*** Extracted information Section Begins ***

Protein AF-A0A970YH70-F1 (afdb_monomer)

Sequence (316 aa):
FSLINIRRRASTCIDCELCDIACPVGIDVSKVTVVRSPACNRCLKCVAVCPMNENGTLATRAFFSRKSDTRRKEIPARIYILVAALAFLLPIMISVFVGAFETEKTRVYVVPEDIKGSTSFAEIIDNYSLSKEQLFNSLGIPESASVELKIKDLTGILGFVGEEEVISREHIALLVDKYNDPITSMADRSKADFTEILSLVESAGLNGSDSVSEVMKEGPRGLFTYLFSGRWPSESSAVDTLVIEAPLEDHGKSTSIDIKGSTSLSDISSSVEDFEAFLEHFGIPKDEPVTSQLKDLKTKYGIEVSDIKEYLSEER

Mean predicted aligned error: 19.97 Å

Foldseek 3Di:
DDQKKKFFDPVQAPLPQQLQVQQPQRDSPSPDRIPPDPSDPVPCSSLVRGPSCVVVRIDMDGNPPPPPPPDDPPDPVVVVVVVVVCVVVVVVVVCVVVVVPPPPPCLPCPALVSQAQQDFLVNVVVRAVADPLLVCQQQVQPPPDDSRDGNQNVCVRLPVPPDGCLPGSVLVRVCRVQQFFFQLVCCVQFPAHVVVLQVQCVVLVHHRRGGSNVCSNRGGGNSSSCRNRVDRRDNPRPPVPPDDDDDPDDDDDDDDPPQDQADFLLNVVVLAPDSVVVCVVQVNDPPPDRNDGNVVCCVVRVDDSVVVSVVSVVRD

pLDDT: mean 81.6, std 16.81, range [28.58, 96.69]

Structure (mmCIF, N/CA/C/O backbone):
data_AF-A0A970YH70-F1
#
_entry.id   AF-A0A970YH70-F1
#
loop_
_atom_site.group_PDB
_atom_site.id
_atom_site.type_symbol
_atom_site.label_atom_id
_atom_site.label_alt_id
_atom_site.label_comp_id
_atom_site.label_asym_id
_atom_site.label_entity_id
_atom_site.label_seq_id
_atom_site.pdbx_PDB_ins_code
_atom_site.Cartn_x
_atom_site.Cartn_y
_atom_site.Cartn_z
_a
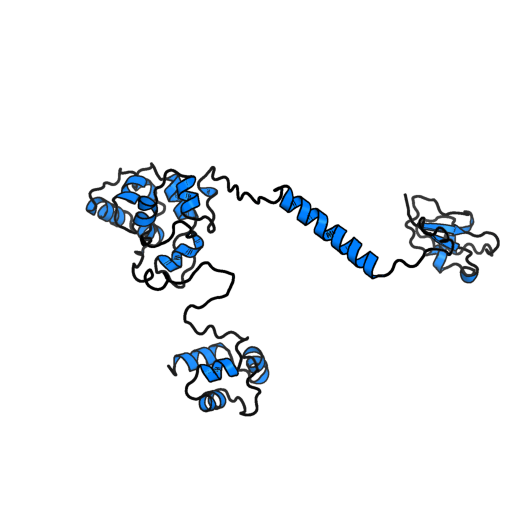tom_site.occupancy
_atom_site.B_iso_or_equiv
_atom_site.auth_seq_id
_atom_site.auth_comp_id
_atom_site.auth_asym_id
_atom_site.auth_atom_id
_atom_site.pdbx_PDB_model_num
ATOM 1 N N . PHE A 1 1 ? 11.264 3.758 -46.909 1.00 54.03 1 PHE A N 1
ATOM 2 C CA . PHE A 1 1 ? 12.604 4.233 -47.320 1.00 54.03 1 PHE A CA 1
ATOM 3 C C . PHE A 1 1 ? 13.657 3.344 -46.680 1.00 54.03 1 PHE A C 1
ATOM 5 O O . PHE A 1 1 ? 13.571 3.131 -45.481 1.00 54.03 1 PHE A O 1
ATOM 12 N N . SER A 1 2 ? 14.604 2.783 -47.438 1.00 59.91 2 SER A N 1
ATOM 13 C CA . SER A 1 2 ? 15.701 2.010 -46.839 1.00 59.91 2 SER A CA 1
ATOM 14 C C . SER A 1 2 ? 16.997 2.804 -46.830 1.00 59.91 2 SER A C 1
ATOM 16 O O . SER A 1 2 ? 17.358 3.432 -47.826 1.00 59.91 2 SER A O 1
ATOM 18 N N . LEU A 1 3 ? 17.690 2.734 -45.696 1.00 68.44 3 LEU A N 1
ATOM 19 C CA . LEU A 1 3 ? 18.950 3.418 -45.443 1.00 68.44 3 LEU A CA 1
ATOM 20 C C . LEU A 1 3 ? 20.142 2.754 -46.145 1.00 68.44 3 LEU A C 1
ATOM 22 O O . LEU A 1 3 ? 21.183 3.391 -46.262 1.00 68.44 3 LEU A O 1
ATOM 26 N N . ILE A 1 4 ? 20.008 1.515 -46.639 1.00 79.00 4 ILE A N 1
ATOM 27 C CA . ILE A 1 4 ? 21.097 0.749 -47.262 1.00 79.00 4 ILE A CA 1
ATOM 28 C C . ILE A 1 4 ? 20.658 0.267 -48.645 1.00 79.00 4 ILE A C 1
ATOM 30 O O . ILE A 1 4 ? 19.635 -0.405 -48.795 1.00 79.00 4 ILE A O 1
ATOM 34 N N . ASN A 1 5 ? 21.450 0.606 -49.662 1.00 86.12 5 ASN A N 1
ATOM 35 C CA . ASN A 1 5 ? 21.222 0.177 -51.039 1.00 86.12 5 ASN A CA 1
ATOM 36 C C . ASN A 1 5 ? 22.409 -0.634 -51.560 1.00 86.12 5 ASN A C 1
ATOM 38 O O . ASN A 1 5 ? 23.564 -0.283 -51.312 1.00 86.12 5 ASN A O 1
ATOM 42 N N . ILE A 1 6 ? 22.108 -1.690 -52.316 1.00 91.12 6 ILE A N 1
ATOM 43 C CA . ILE A 1 6 ? 23.095 -2.513 -53.021 1.00 91.12 6 ILE A CA 1
ATOM 44 C C . ILE A 1 6 ? 23.260 -1.935 -54.427 1.00 91.12 6 ILE A C 1
ATOM 46 O O . ILE A 1 6 ? 22.269 -1.727 -55.135 1.00 91.12 6 ILE A O 1
ATOM 50 N N . ARG A 1 7 ? 24.501 -1.641 -54.823 1.00 91.19 7 ARG A N 1
ATOM 51 C CA . ARG A 1 7 ? 24.834 -1.071 -56.133 1.00 91.19 7 ARG A CA 1
ATOM 52 C C . ARG A 1 7 ? 25.828 -1.962 -56.871 1.00 91.19 7 ARG A C 1
ATOM 54 O O . ARG A 1 7 ? 26.897 -2.241 -56.334 1.00 91.19 7 ARG A O 1
ATOM 61 N N . ARG A 1 8 ? 25.496 -2.325 -58.113 1.00 92.94 8 ARG A N 1
ATOM 62 C CA . ARG A 1 8 ? 26.383 -3.030 -59.041 1.00 92.94 8 ARG A CA 1
ATOM 63 C C . ARG A 1 8 ? 27.250 -2.043 -59.820 1.00 92.94 8 ARG A C 1
ATOM 65 O O . ARG A 1 8 ? 26.763 -1.006 -60.280 1.00 92.94 8 ARG A O 1
ATOM 72 N N . ARG A 1 9 ? 28.531 -2.362 -59.993 1.00 93.00 9 ARG A N 1
ATOM 73 C CA . ARG A 1 9 ? 29.427 -1.721 -60.961 1.00 93.00 9 ARG A CA 1
ATOM 74 C C . ARG A 1 9 ? 29.594 -2.647 -62.159 1.00 93.00 9 ARG A C 1
ATOM 76 O O . ARG A 1 9 ? 30.223 -3.690 -62.048 1.00 93.00 9 ARG A O 1
ATOM 83 N N . ALA A 1 10 ? 29.031 -2.252 -63.299 1.00 89.69 10 ALA A N 1
ATOM 84 C CA . ALA A 1 10 ? 29.112 -3.046 -64.525 1.00 89.69 10 ALA A CA 1
ATOM 85 C C . ALA A 1 10 ? 30.561 -3.224 -65.013 1.00 89.69 10 ALA A C 1
ATOM 87 O O . ALA A 1 10 ? 30.906 -4.283 -65.511 1.00 89.69 10 ALA A O 1
ATOM 88 N N . SER A 1 11 ? 31.428 -2.230 -64.794 1.00 91.12 11 SER A N 1
ATOM 89 C CA . SER A 1 11 ? 32.820 -2.231 -65.266 1.00 91.12 11 SER A CA 1
ATOM 90 C C . SER A 1 11 ? 33.715 -3.315 -64.658 1.00 91.12 11 SER A C 1
ATOM 92 O O . SER A 1 11 ? 34.759 -3.610 -65.220 1.00 91.12 11 SER A O 1
ATOM 94 N N . THR A 1 12 ? 33.360 -3.856 -63.492 1.00 92.00 12 THR A N 1
ATOM 95 C CA . THR A 1 12 ? 34.154 -4.876 -62.782 1.00 92.00 12 THR A CA 1
ATOM 96 C C . THR A 1 12 ? 33.453 -6.232 -62.741 1.00 92.00 12 THR A C 1
ATOM 98 O O . THR A 1 12 ? 33.967 -7.177 -62.148 1.00 92.00 12 THR A O 1
ATOM 101 N N . CYS A 1 13 ? 32.261 -6.330 -63.330 1.00 93.56 13 CYS A N 1
ATOM 102 C CA . CYS A 1 13 ? 31.487 -7.557 -63.339 1.00 93.56 13 CYS A CA 1
ATOM 103 C C . CYS A 1 13 ? 31.929 -8.461 -64.491 1.00 93.56 13 CYS A C 1
ATOM 105 O O . CYS A 1 13 ? 32.211 -7.980 -65.580 1.00 93.56 13 CYS A O 1
ATOM 107 N N . ILE A 1 14 ? 31.945 -9.768 -64.236 1.00 94.62 14 ILE A N 1
ATOM 108 C CA . ILE A 1 14 ? 32.229 -10.814 -65.232 1.00 94.62 14 ILE A CA 1
ATOM 109 C C . ILE A 1 14 ? 30.960 -11.545 -65.695 1.00 94.62 14 ILE A C 1
ATOM 111 O O . ILE A 1 14 ? 31.049 -12.646 -66.221 1.00 94.62 14 ILE A O 1
ATOM 115 N N . ASP A 1 15 ? 29.785 -10.978 -65.401 1.00 93.81 15 ASP A N 1
ATOM 116 C CA . ASP A 1 15 ? 28.466 -11.483 -65.810 1.00 93.81 15 ASP A CA 1
ATOM 117 C C . ASP A 1 15 ? 28.227 -12.983 -65.515 1.00 93.81 15 ASP A C 1
ATOM 119 O O . ASP A 1 15 ? 27.589 -13.703 -66.268 1.00 93.81 15 ASP A O 1
ATOM 123 N N . CYS A 1 16 ? 28.715 -13.455 -64.360 1.00 95.00 16 CYS A N 1
ATOM 124 C CA . CYS A 1 16 ? 28.590 -14.852 -63.912 1.00 95.00 16 CYS A CA 1
ATOM 125 C C . CYS A 1 16 ? 27.218 -15.241 -63.317 1.00 95.00 16 CYS A C 1
ATOM 127 O O . CYS A 1 16 ? 27.048 -16.381 -62.901 1.00 95.00 16 CYS A O 1
ATOM 129 N N . GLU A 1 17 ? 26.291 -14.287 -63.168 1.00 95.88 17 GLU A N 1
ATOM 130 C CA . GLU A 1 17 ? 24.913 -14.461 -62.646 1.00 95.88 17 GLU A CA 1
ATOM 131 C C . GLU A 1 17 ? 24.744 -15.099 -61.244 1.00 95.88 17 GLU A C 1
ATOM 133 O O . GLU A 1 17 ? 23.630 -15.214 -60.737 1.00 95.88 17 GLU A O 1
ATOM 138 N N . LEU A 1 18 ? 25.831 -15.408 -60.527 1.00 96.31 18 LEU A N 1
ATOM 139 C CA . LEU A 1 18 ? 25.787 -15.991 -59.173 1.00 96.31 18 LEU A CA 1
ATOM 140 C C . LEU A 1 18 ? 24.961 -15.167 -58.171 1.00 96.31 18 LEU A C 1
ATOM 142 O O . LEU A 1 18 ? 24.329 -15.720 -57.271 1.00 96.31 18 LEU A O 1
ATOM 146 N N . CYS A 1 19 ? 24.942 -13.840 -58.323 1.00 95.62 19 CYS A N 1
ATOM 147 C CA . CYS A 1 19 ? 24.166 -12.952 -57.463 1.00 95.62 19 CYS A CA 1
ATOM 148 C C . CYS A 1 19 ? 22.645 -13.124 -57.604 1.00 95.62 19 CYS A C 1
ATOM 150 O O . CYS A 1 19 ? 21.930 -12.815 -56.648 1.00 95.62 19 CYS A O 1
ATOM 152 N N . ASP A 1 20 ? 22.174 -13.618 -58.750 1.00 96.69 20 ASP A N 1
ATOM 153 C CA . ASP A 1 20 ? 20.753 -13.832 -59.045 1.00 96.69 20 ASP A CA 1
ATOM 154 C C . ASP A 1 20 ? 20.300 -15.149 -58.421 1.00 96.69 20 ASP A C 1
ATOM 156 O O . ASP A 1 20 ? 19.311 -15.190 -57.692 1.00 96.69 20 ASP A O 1
ATOM 160 N N . ILE A 1 21 ? 21.117 -16.194 -58.587 1.00 96.50 21 ILE A N 1
ATOM 161 C CA . ILE A 1 21 ? 20.910 -17.518 -57.985 1.00 96.50 21 ILE A CA 1
ATOM 162 C C . ILE A 1 21 ? 20.895 -17.427 -56.452 1.00 96.50 21 ILE A C 1
ATOM 164 O O . ILE A 1 21 ? 20.071 -18.050 -55.786 1.00 96.50 21 ILE A O 1
ATOM 168 N N . ALA A 1 22 ? 21.783 -16.620 -55.866 1.00 95.75 22 ALA A N 1
ATOM 169 C CA . ALA A 1 22 ? 21.859 -16.449 -54.415 1.00 95.75 22 ALA A CA 1
ATOM 170 C C . ALA A 1 22 ? 20.711 -15.614 -53.819 1.00 95.75 22 ALA A C 1
ATOM 172 O O . ALA A 1 22 ? 20.595 -15.512 -52.591 1.00 95.75 22 ALA A O 1
ATOM 173 N N . CYS A 1 23 ? 19.885 -14.977 -54.653 1.00 95.88 23 CYS A N 1
ATOM 174 C CA . CYS A 1 23 ? 18.802 -14.122 -54.
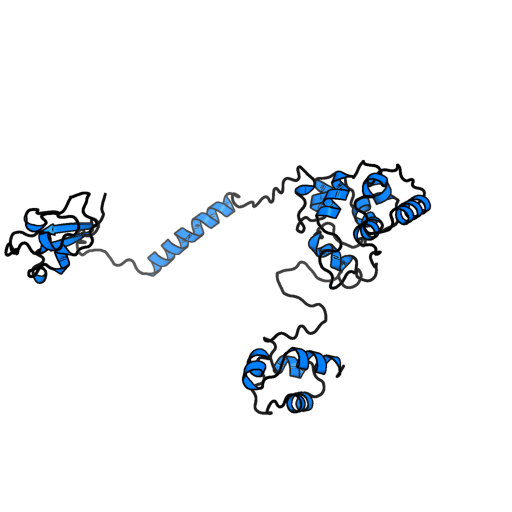203 1.00 95.88 23 CYS A CA 1
ATOM 175 C C . CYS A 1 23 ? 17.571 -14.962 -53.811 1.00 95.88 23 CYS A C 1
ATOM 177 O O . CYS A 1 23 ? 16.896 -15.502 -54.684 1.00 95.88 23 CYS A O 1
ATOM 179 N N . PRO A 1 24 ? 17.187 -15.026 -52.521 1.00 95.12 24 PRO A N 1
ATOM 180 C CA . PRO A 1 24 ? 16.076 -15.877 -52.079 1.00 95.12 24 PRO A CA 1
ATOM 181 C C . PRO A 1 24 ? 14.704 -15.406 -52.584 1.00 95.12 24 PRO A C 1
ATOM 183 O O . PRO A 1 24 ? 13.731 -16.141 -52.493 1.00 95.12 24 PRO A O 1
ATOM 186 N N . VAL A 1 25 ? 14.623 -14.169 -53.082 1.00 95.81 25 VAL A N 1
ATOM 187 C CA . VAL A 1 25 ? 13.402 -13.550 -53.618 1.00 95.81 25 VAL A CA 1
ATOM 188 C C . VAL A 1 25 ? 13.446 -13.401 -55.144 1.00 95.81 25 VAL A C 1
ATOM 190 O O . VAL A 1 25 ? 12.636 -12.668 -55.702 1.00 95.81 25 VAL A O 1
ATOM 193 N N . GLY A 1 26 ? 14.411 -14.045 -55.816 1.00 94.00 26 GLY A N 1
ATOM 194 C CA . GLY A 1 26 ? 14.476 -14.111 -57.281 1.00 94.00 26 GLY A CA 1
ATOM 195 C C . GLY A 1 26 ? 14.664 -12.760 -57.979 1.00 94.00 26 GLY A C 1
ATOM 196 O O . GLY A 1 26 ? 14.089 -12.527 -59.035 1.00 94.00 26 GLY A O 1
ATOM 197 N N . ILE A 1 27 ? 15.416 -11.834 -57.376 1.00 95.00 27 ILE A N 1
ATOM 198 C CA . ILE A 1 27 ? 15.771 -10.566 -58.035 1.00 95.00 27 ILE A CA 1
ATOM 199 C C . ILE A 1 27 ? 16.979 -10.793 -58.947 1.00 95.00 27 ILE A C 1
ATOM 201 O O . ILE A 1 27 ? 18.025 -11.214 -58.455 1.00 95.00 27 ILE A O 1
ATOM 205 N N . ASP A 1 28 ? 16.861 -10.382 -60.211 1.00 95.88 28 ASP A N 1
ATOM 206 C CA . ASP A 1 28 ? 17.958 -10.300 -61.186 1.00 95.88 28 ASP A CA 1
ATOM 207 C C . ASP A 1 28 ? 18.930 -9.151 -60.835 1.00 95.88 28 ASP A C 1
ATOM 209 O O . ASP A 1 28 ? 18.896 -8.056 -61.409 1.00 95.88 28 ASP A O 1
ATOM 213 N N . VAL A 1 29 ? 19.788 -9.370 -59.838 1.00 94.75 29 VAL A N 1
ATOM 214 C CA . VAL A 1 29 ? 20.810 -8.423 -59.364 1.00 94.75 29 VAL A CA 1
ATOM 215 C C . VAL A 1 29 ? 21.845 -8.108 -60.453 1.00 94.75 29 VAL A C 1
ATOM 217 O O . VAL A 1 29 ? 22.315 -6.971 -60.531 1.00 94.75 29 VAL A O 1
ATOM 220 N N . SER A 1 30 ? 22.181 -9.071 -61.313 1.00 93.88 30 SER A N 1
ATOM 221 C CA . SER A 1 30 ? 23.153 -8.929 -62.405 1.00 93.88 30 SER A CA 1
ATOM 222 C C . SER A 1 30 ? 22.703 -7.905 -63.456 1.00 93.88 30 SER A C 1
ATOM 224 O O . SER A 1 30 ? 23.523 -7.166 -64.008 1.00 93.88 30 SER A O 1
ATOM 226 N N . LYS A 1 31 ? 21.389 -7.773 -63.667 1.00 92.88 31 LYS A N 1
ATOM 227 C CA . LYS A 1 31 ? 20.793 -6.916 -64.704 1.00 92.88 31 L
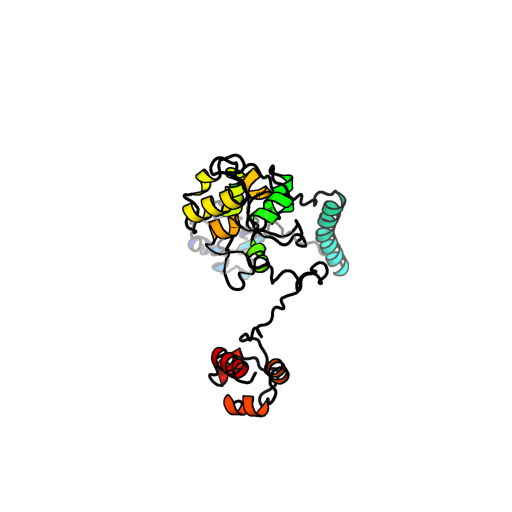YS A CA 1
ATOM 228 C C . LYS A 1 31 ? 20.538 -5.482 -64.245 1.00 92.88 31 LYS A
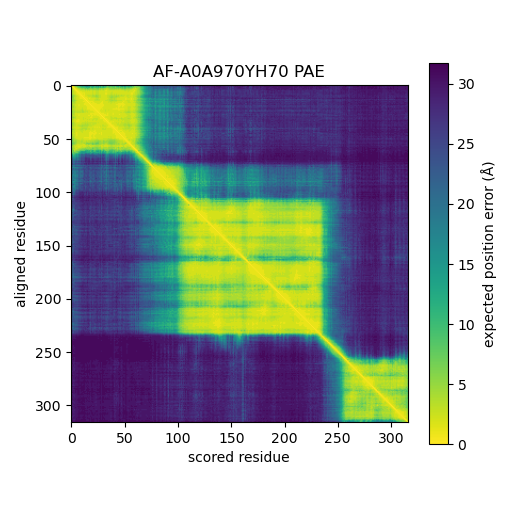 C 1
ATOM 230 O O . LYS A 1 31 ? 20.247 -4.617 -65.069 1.00 92.88 31 LYS A O 1
ATOM 235 N N . VAL A 1 32 ? 20.664 -5.190 -62.948 1.00 92.19 32 VAL A N 1
ATOM 236 C CA . VAL A 1 32 ? 20.355 -3.865 -62.388 1.00 92.19 32 VAL A CA 1
ATOM 237 C C . VAL A 1 32 ? 21.581 -3.171 -61.801 1.00 92.19 32 VAL A C 1
ATOM 239 O O . VAL A 1 32 ? 22.417 -3.760 -61.123 1.00 92.19 32 VAL A O 1
ATOM 242 N N . THR A 1 33 ? 21.673 -1.856 -62.000 1.00 91.00 33 THR A N 1
ATOM 243 C CA . THR A 1 33 ? 22.743 -1.039 -61.398 1.00 91.00 33 THR A CA 1
ATOM 244 C C . THR A 1 33 ? 22.505 -0.794 -59.908 1.00 91.00 33 THR A C 1
ATOM 246 O O . THR A 1 33 ? 23.450 -0.670 -59.136 1.00 91.00 33 THR A O 1
ATOM 249 N N . VAL A 1 34 ? 21.246 -0.689 -59.475 1.00 91.50 34 VAL A N 1
ATOM 250 C CA . VAL A 1 34 ? 20.872 -0.492 -58.066 1.00 91.50 34 VAL A CA 1
ATOM 251 C C . VAL A 1 34 ? 19.672 -1.372 -57.758 1.00 91.50 34 VAL A C 1
ATOM 253 O O . VAL A 1 34 ? 18.640 -1.257 -58.417 1.00 91.50 34 VAL A O 1
ATOM 256 N N . VAL A 1 35 ? 19.778 -2.201 -56.722 1.00 91.88 35 VAL A N 1
ATOM 257 C CA . VAL A 1 35 ? 18.676 -3.062 -56.284 1.00 91.88 35 VAL A CA 1
ATOM 258 C C . VAL A 1 35 ? 17.647 -2.213 -55.535 1.00 91.88 35 VAL A C 1
ATOM 260 O O . VAL A 1 35 ? 17.834 -1.877 -54.366 1.00 91.88 35 VAL A O 1
ATOM 263 N N . ARG A 1 36 ? 16.565 -1.833 -56.226 1.00 89.62 36 ARG A N 1
ATOM 264 C CA . ARG A 1 36 ? 15.458 -1.020 -55.678 1.00 89.62 36 ARG A CA 1
ATOM 265 C C . ARG A 1 36 ? 14.169 -1.800 -55.421 1.00 89.62 36 ARG A C 1
ATOM 267 O O . ARG A 1 36 ? 13.202 -1.204 -54.960 1.00 89.62 36 ARG A O 1
ATOM 274 N N . SER A 1 37 ? 14.153 -3.100 -55.711 1.00 88.50 37 SER A N 1
ATOM 275 C CA . SER A 1 37 ? 12.957 -3.927 -55.535 1.00 88.50 37 SER A CA 1
ATOM 276 C C . SER A 1 37 ? 12.449 -3.864 -54.083 1.00 88.50 37 SER A C 1
ATOM 278 O O . SER A 1 37 ? 13.255 -4.047 -53.162 1.00 88.50 37 SER A O 1
ATOM 280 N N . PRO A 1 38 ? 11.142 -3.628 -53.853 1.00 88.31 38 PRO A N 1
ATOM 281 C CA . PRO A 1 38 ? 10.557 -3.643 -52.513 1.00 88.31 38 PRO A CA 1
ATOM 282 C C . PRO A 1 38 ? 10.610 -5.038 -51.877 1.00 88.31 38 PRO A C 1
ATOM 284 O O . PRO A 1 38 ? 10.671 -5.137 -50.656 1.00 88.31 38 PRO A O 1
ATOM 287 N N . ALA A 1 39 ? 10.685 -6.099 -52.689 1.00 89.38 39 ALA A N 1
ATOM 288 C CA . ALA A 1 39 ? 10.864 -7.472 -52.221 1.00 89.38 39 ALA A CA 1
ATOM 289 C C . ALA A 1 39 ? 12.280 -7.744 -51.676 1.00 89.38 39 ALA A C 1
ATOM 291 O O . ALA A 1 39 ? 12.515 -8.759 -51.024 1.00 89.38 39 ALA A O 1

*** Extracted information Section Ends ***

Problem
Give back, word for word, only the lines above from the line holding "ATOM 147 C CA" to the line holding "ATOM 152 N N", both included.

Output for this task
ATOM 147 C CA . CYS A 1 19 ? 24.166 -12.952 -57.463 1.00 95.62 19 CYS A CA 1
ATOM 148 C C . CYS A 1 19 ? 22.645 -13.124 -57.604 1.00 95.62 19 CYS A C 1
ATOM 150 O O . CYS A 1 19 ? 21.930 -12.815 -56.648 1.00 95.62 19 CYS A O 1
ATOM 152 N N . ASP A 1 20 ? 22.174 -13.618 -58.750 1.00 96.69 20 ASP A N 1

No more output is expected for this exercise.